Engine configuration
Ray Engine
- Configuring the Ray Engine
- Multi-node Ray cluster
Multiprocessing Engine
Multithreading Engine
Differences between engines
References

Engine configuration¶

The AutoMLx package is compatible with multiple distributed execution engines. This section will showcase how to start an AutoMLx engine instance with default and custom configurations.

Imported modules¶

Note that all of the engine operations imports here are fully optional, as the engine will be initialized and shutdown with default settings if these methods are not used.

In [ ]:

# To run some example classification task with AutoMLx
from tempfile import TemporaryDirectory
from pathlib import Path

from sklearn.datasets import fetch_openml
from sklearn.model_selection import train_test_split

# Code for engine operations
from automlx import Pipeline, init, shutdown
from automlx._backend.utils import (
    TLSConfig,
    initialize_ray_head_node,
    initialize_ray_worker_node,
    stop_ray_cluster,
)

Default engine setup¶

The AutoMLx package offers the function init to initialize the parallelization engine. This method can be used to manually setup the engine options. However, if not used, AutoMLx will automatically setup the engine with default options as soon as it is needed. At the end of an AutoMLx Pipeline, shutdown can be called to reset the parallelization engine. If not manually called, the Engine will stay alive until the python executable finishes, or a SIGKILL is sent (this happens when the program is forcefully terminated). This means it is generally not needed to manually call shutdown.

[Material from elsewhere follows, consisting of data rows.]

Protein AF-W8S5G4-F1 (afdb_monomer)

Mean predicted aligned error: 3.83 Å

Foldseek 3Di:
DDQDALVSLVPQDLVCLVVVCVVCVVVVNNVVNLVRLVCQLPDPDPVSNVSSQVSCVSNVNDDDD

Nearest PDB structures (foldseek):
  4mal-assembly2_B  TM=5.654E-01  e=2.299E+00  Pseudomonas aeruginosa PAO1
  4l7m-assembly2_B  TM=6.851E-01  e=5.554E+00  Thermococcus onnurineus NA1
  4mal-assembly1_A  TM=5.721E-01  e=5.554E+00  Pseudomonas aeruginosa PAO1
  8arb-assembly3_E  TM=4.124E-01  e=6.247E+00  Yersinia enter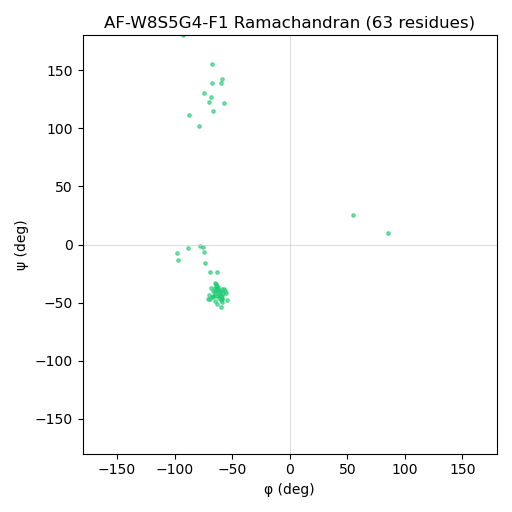ocolitica

Radius of gyration: 11.31 Å; Cα contacts (8 Å, |Δi|>4): 54; chains: 1; bounding box: 27×25×30 Å

Secondary structure (DSSP, 8-state):
-PPP-HHHHHTS-GGGHHHHHHHHHHTT-HHHHHHHHHHHHTSS-HHHHHHHHHHHHHTT-----

Organism: NCBI:txid1294273

Sequence (65 aa):
MSVPNSEDILAVAKENVAAFIRDQTSARALSPMIRHLNDDLLSGDQAAREMAARALAHLGFVERA

Solvent-accessible surface area (backbone atoms only — not comparable to full-atom values): 3725 Å² total; per-residue (Å²): 130,83,68,64,52,44,65,62,53,62,68,48,54,79,89,45,39,68,56,51,53,52,50,30,50,76,67,69,35,42,66,62,29,53,48,51,36,49,53,30,46,72,40,94,44,68,68,48,19,54,42,20,51,50,27,38,45,70,73,64,50,71,81,84,126

Structure (mmCIF, N/CA/C/O backbone):
data_AF-W8S5G4-F1
#
_entry.id   AF-W8S5G4-F1
#
loop_
_atom_site.group_PDB
_atom_site.id
_atom_site.type_symbol
_atom_site.label_atom_id
_atom_site.label_alt_id
_atom_site.label_comp_id
_atom_site.label_asym_id
_atom_site.label_entity_id
_atom_site.label_seq_id
_atom_site.pdbx_PDB_ins_code
_atom_site.Cartn_x
_atom_site.Cartn_y
_atom_site.Cartn_z
_atom_site.occupancy
_atom_site.B_iso_or_equiv
_atom_site.auth_seq_id
_atom_site.auth_comp_id
_atom_site.auth_asym_id
_atom_site.auth_atom_id
_atom_site.pdbx_PDB_model_num
ATOM 1 N N . MET A 1 1 ? 3.926 -8.942 13.417 1.00 54.22 1 MET A N 1
ATOM 2 C CA . MET A 1 1 ? 2.904 -8.523 12.439 1.00 54.22 1 MET A CA 1
ATOM 3 C C . MET A 1 1 ? 3.613 -8.326 11.121 1.00 54.22 1 MET A C 1
ATOM 5 O O . MET A 1 1 ? 4.662 -7.690 11.127 1.00 54.22 1 MET A O 1
ATOM 9 N N . SER A 1 2 ? 3.114 -8.933 10.049 1.00 74.38 2 SER A N 1
ATOM 10 C CA . SER A 1 2 ? 3.654 -8.703 8.710 1.00 74.38 2 SER A CA 1
ATOM 11 C C . SER A 1 2 ? 3.358 -7.266 8.295 1.00 74.38 2 SER A C 1
ATOM 13 O O . SER A 1 2 ? 2.290 -6.742 8.608 1.00 74.38 2 SER A O 1
ATOM 15 N N . VAL A 1 3 ? 4.330 -6.622 7.659 1.00 82.19 3 VAL A N 1
ATOM 16 C CA . VAL A 1 3 ? 4.149 -5.291 7.078 1.00 82.19 3 VAL A CA 1
ATOM 17 C C . VAL A 1 3 ? 3.184 -5.437 5.892 1.00 82.19 3 VAL A C 1
ATOM 19 O O . VAL A 1 3 ? 3.444 -6.308 5.061 1.00 82.19 3 VAL A O 1
ATOM 22 N N . PRO A 1 4 ? 2.087 -4.657 5.816 1.00 87.25 4 PRO A N 1
ATOM 23 C CA . PRO A 1 4 ? 1.152 -4.730 4.694 1.00 87.25 4 PRO A CA 1
ATOM 24 C C . PRO A 1 4 ? 1.848 -4.420 3.369 1.00 87.25 4 PRO A C 1
ATOM 26 O O . PRO A 1 4 ? 2.663 -3.495 3.303 1.00 87.25 4 PRO A O 1
ATOM 29 N N . ASN A 1 5 ? 1.522 -5.176 2.326 1.00 91.06 5 ASN A N 1
ATOM 30 C CA . ASN A 1 5 ? 2.028 -4.931 0.977 1.00 91.06 5 ASN A CA 1
ATOM 31 C C . ASN A 1 5 ? 1.066 -4.028 0.171 1.00 91.06 5 ASN A C 1
ATOM 33 O O . ASN A 1 5 ? 0.020 -3.597 0.664 1.00 91.06 5 ASN A O 1
ATOM 37 N N . SER A 1 6 ? 1.418 -3.729 -1.083 1.00 93.38 6 SER A N 1
ATOM 38 C CA . SER A 1 6 ? 0.601 -2.885 -1.967 1.00 93.38 6 SER A CA 1
ATOM 39 C C . SER A 1 6 ? -0.830 -3.408 -2.166 1.00 93.38 6 SER A C 1
ATOM 41 O O . SER A 1 6 ? -1.767 -2.613 -2.203 1.00 93.38 6 SER A O 1
ATOM 43 N N . GLU A 1 7 ? -1.025 -4.724 -2.266 1.00 93.75 7 GLU A N 1
ATOM 44 C CA . GLU A 1 7 ? -2.349 -5.334 -2.453 1.00 93.75 7 GLU A CA 1
ATOM 45 C C . GLU A 1 7 ? -3.209 -5.202 -1.193 1.00 93.75 7 GLU A C 1
ATOM 47 O O . GLU A 1 7 ? -4.372 -4.803 -1.281 1.00 93.75 7 GLU A O 1
ATOM 52 N N . ASP A 1 8 ? -2.618 -5.447 -0.020 1.00 92.75 8 ASP A N 1
ATOM 53 C CA . ASP A 1 8 ? -3.281 -5.284 1.275 1.00 92.75 8 ASP A CA 1
ATOM 54 C C . ASP A 1 8 ? -3.786 -3.847 1.455 1.00 92.75 8 ASP A C 1
ATOM 56 O O . ASP A 1 8 ? -4.909 -3.623 1.908 1.00 92.75 8 ASP A O 1
ATOM 60 N N . ILE A 1 9 ? -2.969 -2.862 1.066 1.00 93.88 9 ILE A N 1
ATOM 61 C CA . ILE A 1 9 ? -3.321 -1.439 1.136 1.00 93.88 9 ILE A CA 1
ATOM 62 C C . ILE A 1 9 ? -4.464 -1.110 0.172 1.00 93.88 9 ILE A C 1
ATOM 64 O O . ILE A 1 9 ? -5.402 -0.407 0.550 1.00 93.88 9 ILE A O 1
ATOM 68 N N . LEU A 1 10 ? -4.409 -1.617 -1.061 1.00 94.88 10 LEU A N 1
ATOM 69 C CA . LEU A 1 10 ? -5.437 -1.371 -2.077 1.00 94.88 10 LEU A CA 1
ATOM 70 C C . LEU A 1 10 ? -6.775 -2.050 -1.750 1.00 94.88 10 LEU A C 1
ATOM 72 O O . LEU A 1 10 ? -7.820 -1.577 -2.196 1.00 94.88 10 LEU A O 1
ATOM 76 N N . ALA A 1 11 ? -6.763 -3.113 -0.944 1.00 95.94 11 ALA A N 1
ATOM 77 C CA . ALA A 1 11 ? -7.971 -3.762 -0.443 1.00 95.94 11 ALA A CA 1
ATOM 78 C C . ALA A 1 11 ? -8.694 -2.947 0.649 1.00 95.94 11 ALA A C 1
ATOM 80 O O . ALA A 1 11 ? -9.866 -3.204 0.939 1.00 95.94 11 ALA A O 1
ATOM 81 N N . VAL A 1 12 ? -8.037 -1.951 1.257 1.00 94.94 12 VAL A N 1
ATOM 82 C CA . VAL A 1 12 ? -8.662 -1.085 2.265 1.00 94.94 12 VAL A CA 1
ATOM 83 C C . VAL A 1 12 ? -9.685 -0.170 1.593 1.00 94.94 12 VAL A C 1
ATOM 85 O O . VAL A 1 12 ? -9.347 0.617 0.712 1.00 94.94 12 VAL A O 1
ATOM 88 N N . ALA A 1 13 ? -10.942 -0.217 2.035 1.00 93.88 13 ALA A N 1
ATOM 89 C CA . ALA A 1 13 ? -11.967 0.713 1.558 1.00 93.88 13 ALA A CA 1
ATOM 90 C C . ALA A 1 13 ? -11.557 2.174 1.833 1.00 93.88 13 ALA A C 1
ATOM 92 O O . ALA A 1 13 ? -10.972 2.471 2.877 1.00 93.88 13 ALA A O 1
ATOM 93 N N . LYS A 1 14 ? -11.865 3.099 0.916 1.00 90.88 14 LYS A N 1
ATOM 94 C CA . LYS A 1 14 ? -11.389 4.497 0.975 1.00 90.88 14 LYS A CA 1
ATOM 95 C C . LYS A 1 14 ? -11.767 5.197 2.284 1.00 90.88 14 LYS A C 1
ATOM 97 O O . LYS A 1 14 ? -10.953 5.907 2.866 1.00 90.88 14 LYS A O 1
ATOM 102 N N . GLU A 1 15 ? -12.973 4.953 2.778 1.00 94.44 15 GLU A N 1
ATOM 103 C CA . GLU A 1 15 ? -13.488 5.453 4.055 1.00 94.44 15 GLU A CA 1
ATOM 104 C C . GLU A 1 15 ? -12.700 4.944 5.277 1.00 94.44 15 GLU A C 1
ATOM 106 O O . GLU A 1 15 ? -12.661 5.608 6.314 1.00 94.44 15 GLU A O 1
ATOM 111 N N . ASN A 1 16 ? -12.015 3.805 5.145 1.00 95.62 16 ASN A N 1
ATOM 112 C CA . ASN A 1 16 ? -11.261 3.151 6.212 1.00 95.62 16 ASN A CA 1
ATOM 113 C C . ASN A 1 16 ? -9.759 3.457 6.169 1.00 95.62 16 ASN A C 1
ATOM 115 O O . ASN A 1 16 ? -9.055 3.126 7.123 1.00 95.62 16 ASN A O 1
ATOM 119 N N . VAL A 1 17 ? -9.256 4.132 5.129 1.00 93.81 17 VAL A N 1
ATOM 120 C CA . VAL A 1 17 ? -7.825 4.464 4.981 1.00 93.81 17 VAL A CA 1
ATOM 121 C C . VAL A 1 17 ? -7.297 5.231 6.196 1.00 93.81 17 VAL A C 1
ATOM 123 O O . VAL A 1 17 ? -6.231 4.917 6.723 1.00 93.81 17 VAL A O 1
ATOM 126 N N . ALA A 1 18 ? -8.067 6.189 6.717 1.00 94.31 18 ALA A N 1
ATOM 127 C CA . ALA A 1 18 ? -7.661 6.954 7.894 1.00 94.31 18 ALA A CA 1
ATOM 128 C C . ALA A 1 18 ? -7.550 6.085 9.160 1.00 94.31 18 ALA A C 1
ATOM 130 O O . ALA A 1 18 ? -6.664 6.311 9.983 1.00 94.31 18 ALA A O 1
ATOM 131 N N . ALA A 1 19 ? -8.445 5.106 9.335 1.00 95.50 19 ALA A N 1
ATOM 132 C CA . ALA A 1 19 ? -8.375 4.156 10.445 1.00 95.50 19 ALA A CA 1
ATOM 1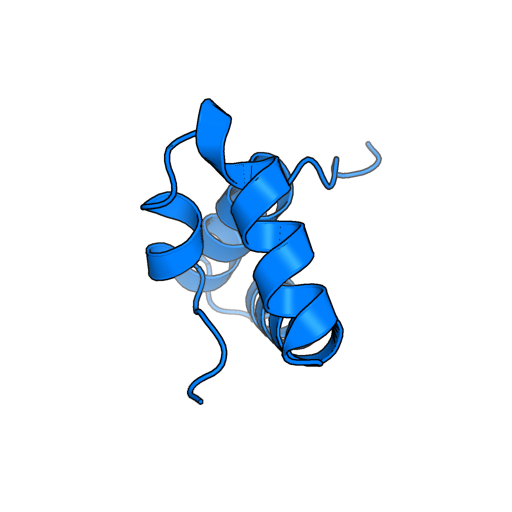33 C C . ALA A 1 19 ? -7.176 3.220 10.284 1.00 95.50 19 ALA A C 1
ATOM 135 O O . ALA A 1 19 ? -6.363 3.111 11.197 1.00 95.50 19 ALA A O 1
ATOM 136 N N . PHE A 1 20 ? -6.993 2.675 9.084 1.00 94.81 20 PHE A N 1
ATOM 137 C CA . PHE A 1 20 ? -5.852 1.840 8.739 1.00 94.81 20 PHE A CA 1
ATOM 138 C C . PHE A 1 20 ? -4.511 2.529 9.036 1.00 94.81 20 PHE A C 1
ATOM 140 O O . PHE A 1 20 ? -3.662 1.953 9.711 1.00 94.81 20 PHE A O 1
ATOM 147 N N . ILE A 1 21 ? -4.323 3.789 8.620 1.00 93.06 21 ILE A N 1
ATOM 148 C CA . ILE A 1 21 ? -3.089 4.544 8.901 1.00 93.06 21 ILE A CA 1
ATOM 149 C C . ILE A 1 21 ? -2.857 4.690 10.413 1.00 93.06 21 ILE A C 1
ATOM 151 O O . ILE A 1 21 ? -1.721 4.548 10.879 1.00 93.06 21 ILE A O 1
ATOM 155 N N . ARG A 1 22 ? -3.911 4.947 11.202 1.00 95.06 22 ARG A N 1
ATOM 156 C CA . ARG A 1 22 ? -3.802 5.026 12.670 1.00 95.06 22 ARG A CA 1
ATOM 157 C C . ARG A 1 22 ? -3.393 3.689 13.283 1.00 95.06 22 ARG A C 1
ATOM 159 O O . ARG A 1 22 ? -2.552 3.679 14.185 1.00 95.06 22 ARG A O 1
ATOM 166 N N . ASP A 1 23 ? -3.916 2.584 12.767 1.00 94.44 23 ASP A N 1
ATOM 167 C CA . ASP A 1 23 ? -3.578 1.240 13.237 1.00 94.44 23 ASP A CA 1
ATOM 168 C C . ASP A 1 23 ? -2.119 0.897 12.914 1.00 94.44 23 ASP A C 1
ATOM 170 O O . ASP A 1 23 ? -1.372 0.486 13.804 1.00 94.44 23 ASP A O 1
ATOM 174 N N . GLN A 1 24 ? -1.656 1.182 11.689 1.00 94.06 24 GLN A N 1
ATOM 175 C CA . GLN A 1 24 ? -0.251 0.982 11.307 1.00 94.06 24 GLN A CA 1
ATOM 176 C C . GLN A 1 24 ? 0.703 1.886 12.097 1.00 94.06 24 GLN A C 1
ATOM 178 O O . GLN A 1 24 ? 1.818 1.479 12.433 1.00 94.06 24 GLN A O 1
ATOM 183 N N . THR A 1 25 ? 0.276 3.105 12.434 1.00 93.31 25 THR A N 1
ATOM 184 C CA . THR A 1 25 ? 1.049 4.013 13.297 1.00 93.31 25 THR A CA 1
ATOM 185 C C . THR A 1 25 ? 1.176 3.438 14.705 1.00 93.31 25 THR A C 1
ATOM 187 O O . THR A 1 25 ? 2.283 3.341 15.237 1.00 93.31 25 THR A O 1
ATOM 190 N N . SER A 1 26 ? 0.061 2.992 15.287 1.00 94.50 26 SER A N 1
ATOM 191 C CA . SER A 1 26 ? 0.013 2.387 16.625 1.00 94.50 26 SER A CA 1
ATOM 192 C C . SER A 1 26 ? 0.845 1.104 16.697 1.00 94.50 26 SER A C 1
ATOM 194 O O . SER A 1 26 ? 1.542 0.864 17.682 1.00 94.50 26 SER A O 1
ATOM 196 N N . ALA A 1 27 ? 0.850 0.325 15.615 1.00 93.44 27 ALA A N 1
ATOM 197 C CA . ALA A 1 27 ? 1.652 -0.883 15.464 1.00 93.44 27 ALA A CA 1
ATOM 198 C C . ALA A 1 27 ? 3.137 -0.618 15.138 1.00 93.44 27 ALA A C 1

Ray is the default execution backend for AutoMLx, It provides the compute layer for parallel processing. It is an open source project that makes it simple to scale any compute-intensive Python workload.

In case of the Ray engine, AutoMLx offers both multi-node and single-node (local cluster) options. With "local cluster" we mean a cluster of worker threads within the same compute node that asynchronously use the available CPU cores. On the other hand, by "multi-node" we mean a cluster of worker threads belonging to multiple separate nodes that can interact with a single head node via Ray to schedule tasks. By default, AutoMLx starts a local cluster Ray Engine that has access to all the CPUs and GPUs available in the current machine.

In [ ]:

# Example classification pipeline
dataset = fetch_openml(name="adult", version=1, as_frame=True)
df, y = dataset.data, dataset.target

# Several of the columns are incorrectly labeled as category type in the original dataset
numeric_columns = ["age", "capitalgain", "capitalloss", "hoursperweek"]
for col in df.columns:
    if col in numeric_columns:
        df[col] = df[col].astype(int)


X_train, X_test, y_train, y_test = train_test_split(
    df, y.map({">50K": 1, "<=50K": 0}).astype(int), train_size=0.7, random_state=0
)

est1 = Pipeline(task="classification")
est1.fit(X_train, y_train)

shutdown()

Custom setup for all engine types¶

The engine parameter of init can accept three values (ray which is the default, local for multiprocessing, and threading) to match the three execution engines offered by AutoMLx.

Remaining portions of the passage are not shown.